(Beginning of Records for this exercise)

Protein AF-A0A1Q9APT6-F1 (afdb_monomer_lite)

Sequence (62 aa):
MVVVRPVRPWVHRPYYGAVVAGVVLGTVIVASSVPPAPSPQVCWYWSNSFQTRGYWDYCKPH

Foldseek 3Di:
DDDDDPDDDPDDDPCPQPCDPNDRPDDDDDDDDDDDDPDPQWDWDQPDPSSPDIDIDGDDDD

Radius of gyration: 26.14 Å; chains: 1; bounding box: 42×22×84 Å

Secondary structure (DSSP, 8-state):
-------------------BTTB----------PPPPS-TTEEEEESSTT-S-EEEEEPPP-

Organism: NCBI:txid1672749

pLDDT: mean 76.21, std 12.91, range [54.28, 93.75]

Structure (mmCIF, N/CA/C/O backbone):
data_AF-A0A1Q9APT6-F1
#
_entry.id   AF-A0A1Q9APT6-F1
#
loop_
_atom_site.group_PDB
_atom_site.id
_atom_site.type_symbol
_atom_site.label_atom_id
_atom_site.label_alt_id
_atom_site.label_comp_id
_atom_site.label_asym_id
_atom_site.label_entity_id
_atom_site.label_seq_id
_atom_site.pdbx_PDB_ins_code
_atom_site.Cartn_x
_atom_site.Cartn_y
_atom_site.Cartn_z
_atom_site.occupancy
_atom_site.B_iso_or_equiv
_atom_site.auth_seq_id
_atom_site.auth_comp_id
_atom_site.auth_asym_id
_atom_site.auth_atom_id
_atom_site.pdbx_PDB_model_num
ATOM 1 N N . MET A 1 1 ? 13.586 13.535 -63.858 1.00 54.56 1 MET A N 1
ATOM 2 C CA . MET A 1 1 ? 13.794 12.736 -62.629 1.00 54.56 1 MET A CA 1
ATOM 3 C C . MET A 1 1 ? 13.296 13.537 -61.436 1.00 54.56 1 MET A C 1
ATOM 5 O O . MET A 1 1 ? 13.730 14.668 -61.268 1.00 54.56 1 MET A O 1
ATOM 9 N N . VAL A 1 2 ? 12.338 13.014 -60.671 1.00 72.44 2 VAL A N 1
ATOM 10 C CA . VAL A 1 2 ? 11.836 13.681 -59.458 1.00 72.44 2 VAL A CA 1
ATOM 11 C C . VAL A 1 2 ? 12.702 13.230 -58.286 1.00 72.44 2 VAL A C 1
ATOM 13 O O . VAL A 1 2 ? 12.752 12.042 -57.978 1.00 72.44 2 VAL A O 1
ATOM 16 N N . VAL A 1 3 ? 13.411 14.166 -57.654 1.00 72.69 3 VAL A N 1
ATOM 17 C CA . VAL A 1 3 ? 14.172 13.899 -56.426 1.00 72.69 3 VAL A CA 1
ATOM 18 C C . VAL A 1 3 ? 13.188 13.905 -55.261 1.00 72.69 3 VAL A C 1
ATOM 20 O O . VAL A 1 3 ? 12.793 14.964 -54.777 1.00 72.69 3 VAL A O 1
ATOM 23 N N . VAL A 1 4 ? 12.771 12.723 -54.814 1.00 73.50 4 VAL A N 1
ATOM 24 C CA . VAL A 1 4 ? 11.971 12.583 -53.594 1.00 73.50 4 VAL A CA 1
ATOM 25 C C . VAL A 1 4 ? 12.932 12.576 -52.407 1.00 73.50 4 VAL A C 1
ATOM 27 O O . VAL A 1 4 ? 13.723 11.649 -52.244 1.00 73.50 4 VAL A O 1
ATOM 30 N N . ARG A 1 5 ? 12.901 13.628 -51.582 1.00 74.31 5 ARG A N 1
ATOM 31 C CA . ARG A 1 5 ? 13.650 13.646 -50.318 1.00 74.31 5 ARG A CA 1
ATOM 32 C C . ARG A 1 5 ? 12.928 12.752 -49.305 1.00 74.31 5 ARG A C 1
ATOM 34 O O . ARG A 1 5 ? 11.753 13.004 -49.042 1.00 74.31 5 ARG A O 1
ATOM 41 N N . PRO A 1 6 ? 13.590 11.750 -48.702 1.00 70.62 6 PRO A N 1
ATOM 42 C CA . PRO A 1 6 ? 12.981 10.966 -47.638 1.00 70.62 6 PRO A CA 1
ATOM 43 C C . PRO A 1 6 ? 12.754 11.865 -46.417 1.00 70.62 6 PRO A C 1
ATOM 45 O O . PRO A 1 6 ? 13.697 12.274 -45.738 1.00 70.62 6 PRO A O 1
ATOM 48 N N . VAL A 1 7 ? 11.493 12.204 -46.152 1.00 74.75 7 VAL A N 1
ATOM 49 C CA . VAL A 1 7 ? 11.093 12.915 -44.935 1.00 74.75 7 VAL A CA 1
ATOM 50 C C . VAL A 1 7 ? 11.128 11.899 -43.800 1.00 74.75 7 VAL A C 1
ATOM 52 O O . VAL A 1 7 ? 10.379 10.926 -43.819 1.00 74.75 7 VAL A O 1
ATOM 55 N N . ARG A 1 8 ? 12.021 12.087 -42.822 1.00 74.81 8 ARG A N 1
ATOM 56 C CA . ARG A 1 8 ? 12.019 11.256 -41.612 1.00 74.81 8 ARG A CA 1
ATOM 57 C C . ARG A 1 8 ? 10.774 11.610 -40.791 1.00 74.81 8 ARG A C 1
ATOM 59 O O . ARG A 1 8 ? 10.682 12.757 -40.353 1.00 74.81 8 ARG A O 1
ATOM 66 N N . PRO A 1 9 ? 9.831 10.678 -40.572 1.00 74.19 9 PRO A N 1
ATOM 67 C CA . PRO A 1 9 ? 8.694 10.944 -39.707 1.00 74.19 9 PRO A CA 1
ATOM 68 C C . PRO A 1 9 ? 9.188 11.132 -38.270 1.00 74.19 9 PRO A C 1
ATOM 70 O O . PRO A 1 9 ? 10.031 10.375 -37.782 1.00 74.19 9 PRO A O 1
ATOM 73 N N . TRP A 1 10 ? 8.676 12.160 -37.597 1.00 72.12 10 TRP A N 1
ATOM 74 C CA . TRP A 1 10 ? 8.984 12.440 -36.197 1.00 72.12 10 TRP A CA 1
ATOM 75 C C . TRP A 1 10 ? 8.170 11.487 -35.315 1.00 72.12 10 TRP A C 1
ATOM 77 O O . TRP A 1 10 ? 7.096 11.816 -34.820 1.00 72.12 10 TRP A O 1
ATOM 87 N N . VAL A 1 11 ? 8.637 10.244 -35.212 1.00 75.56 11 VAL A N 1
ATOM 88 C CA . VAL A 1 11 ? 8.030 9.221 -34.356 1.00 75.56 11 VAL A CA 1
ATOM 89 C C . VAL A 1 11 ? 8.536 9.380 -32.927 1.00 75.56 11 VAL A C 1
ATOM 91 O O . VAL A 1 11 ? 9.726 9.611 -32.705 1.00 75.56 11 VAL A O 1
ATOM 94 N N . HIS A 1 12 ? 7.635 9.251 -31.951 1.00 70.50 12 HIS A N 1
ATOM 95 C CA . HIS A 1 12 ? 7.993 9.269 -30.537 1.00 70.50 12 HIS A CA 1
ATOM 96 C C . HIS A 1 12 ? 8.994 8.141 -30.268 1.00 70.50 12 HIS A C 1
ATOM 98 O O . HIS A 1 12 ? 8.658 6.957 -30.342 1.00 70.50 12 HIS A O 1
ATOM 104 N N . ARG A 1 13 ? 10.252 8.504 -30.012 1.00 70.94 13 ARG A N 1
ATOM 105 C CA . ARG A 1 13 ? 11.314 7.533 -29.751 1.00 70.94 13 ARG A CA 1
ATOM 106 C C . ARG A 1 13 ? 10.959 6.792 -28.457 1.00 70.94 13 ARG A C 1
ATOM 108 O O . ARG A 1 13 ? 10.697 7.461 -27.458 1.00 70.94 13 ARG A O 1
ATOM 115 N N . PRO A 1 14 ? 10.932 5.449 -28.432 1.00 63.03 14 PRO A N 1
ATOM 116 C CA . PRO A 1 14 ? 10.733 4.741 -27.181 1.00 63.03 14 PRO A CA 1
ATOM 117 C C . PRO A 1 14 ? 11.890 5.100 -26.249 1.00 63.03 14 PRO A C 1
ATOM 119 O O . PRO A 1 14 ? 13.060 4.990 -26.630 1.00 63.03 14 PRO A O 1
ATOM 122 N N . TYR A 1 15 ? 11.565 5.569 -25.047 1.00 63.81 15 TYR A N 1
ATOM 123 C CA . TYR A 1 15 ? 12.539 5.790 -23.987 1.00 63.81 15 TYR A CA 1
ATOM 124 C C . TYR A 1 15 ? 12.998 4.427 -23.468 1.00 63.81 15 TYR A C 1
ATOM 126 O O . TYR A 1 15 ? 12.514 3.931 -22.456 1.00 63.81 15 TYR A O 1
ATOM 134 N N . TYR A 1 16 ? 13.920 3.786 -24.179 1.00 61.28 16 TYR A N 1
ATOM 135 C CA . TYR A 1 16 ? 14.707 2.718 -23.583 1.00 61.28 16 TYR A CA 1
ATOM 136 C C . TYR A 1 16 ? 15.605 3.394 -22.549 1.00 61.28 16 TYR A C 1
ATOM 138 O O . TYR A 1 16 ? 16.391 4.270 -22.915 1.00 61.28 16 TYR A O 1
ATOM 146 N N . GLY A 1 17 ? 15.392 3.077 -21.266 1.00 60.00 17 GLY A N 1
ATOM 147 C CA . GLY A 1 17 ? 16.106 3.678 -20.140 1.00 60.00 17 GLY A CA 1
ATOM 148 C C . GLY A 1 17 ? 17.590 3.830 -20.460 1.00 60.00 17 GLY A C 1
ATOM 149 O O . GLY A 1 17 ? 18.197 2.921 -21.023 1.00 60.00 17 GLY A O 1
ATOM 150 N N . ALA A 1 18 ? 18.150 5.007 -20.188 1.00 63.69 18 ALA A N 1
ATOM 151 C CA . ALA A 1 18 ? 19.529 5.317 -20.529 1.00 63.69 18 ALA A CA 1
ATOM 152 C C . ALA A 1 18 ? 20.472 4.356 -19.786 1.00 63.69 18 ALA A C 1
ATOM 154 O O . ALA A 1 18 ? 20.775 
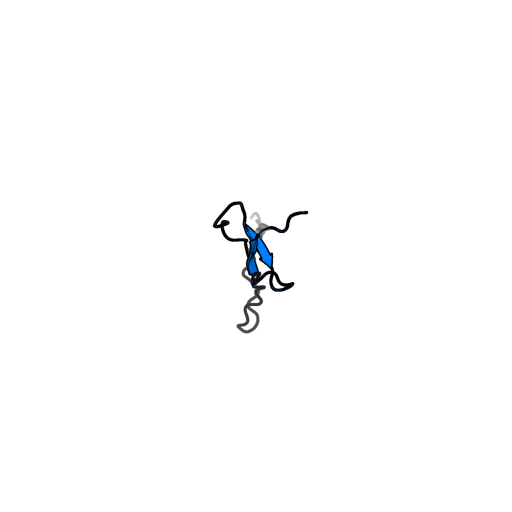4.552 -18.612 1.00 63.69 18 ALA A O 1
ATOM 155 N N . VAL A 1 19 ? 20.914 3.297 -20.465 1.00 56.28 19 VAL A N 1
ATOM 156 C CA . VAL A 1 19 ? 21.947 2.395 -19.957 1.00 56.28 19 VAL A CA 1
ATOM 157 C C . VAL A 1 19 ? 23.280 3.109 -20.143 1.00 56.28 19 VAL A C 1
ATOM 159 O O . VAL A 1 19 ? 23.833 3.140 -21.241 1.00 56.28 19 VAL A O 1
ATOM 162 N N . VAL A 1 20 ? 23.786 3.716 -19.073 1.00 59.94 20 VAL A N 1
ATOM 163 C CA . VAL A 1 20 ? 25.129 4.302 -19.034 1.00 59.94 20 VAL A CA 1
ATOM 164 C C . VAL A 1 20 ? 26.019 3.339 -18.254 1.00 59.94 20 VAL A C 1
ATOM 166 O O . VAL A 1 20 ? 25.748 3.045 -17.094 1.00 59.94 20 VAL A O 1
ATOM 169 N N . ALA A 1 21 ? 27.060 2.812 -18.903 1.00 58.69 21 ALA A N 1
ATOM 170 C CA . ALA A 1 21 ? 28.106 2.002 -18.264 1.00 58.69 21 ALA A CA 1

(End of Records for this exercise)

* What you should do *
Starting at the line above that holds "ATOM 91 O O" and ending at the line that holds "ATOM 106 C C", transcribe each line exactly and include no other lines.

* Written reply *
ATOM 91 O O . VAL A 1 11 ? 9.726 9.611 -32.705 1.00 75.56 11 VAL A O 1
ATOM 94 N N . HIS A 1 12 ? 7.635 9.251 -31.951 1.00 70.50 12 HIS A N 1
ATOM 95 C CA . HIS A 1 12 ? 7.993 9.269 -30.537 1.00 70.50 12 HIS A CA 1
ATOM 96 C C . HIS A 1 12 ? 8.994 8.141 -30.268 1.00 70.50 12 HIS A C 1
ATOM 98 O O . HIS A 1 12 ? 8.658 6.957 -30.342 1.00 70.50 12 HIS A O 1
ATOM 104 N N . ARG A 1 13 ? 10.252 8.504 -30.012 1.00 70.94 13 ARG A N 1
ATOM 105 C CA . ARG A 1 13 ? 11.314 7.533 -29.751 1.00 70.94 13 ARG A CA 1
ATOM 106 C C . ARG A 1 13 ? 10.959 6.792 -28.457 1.00 70.94 13 ARG A C 1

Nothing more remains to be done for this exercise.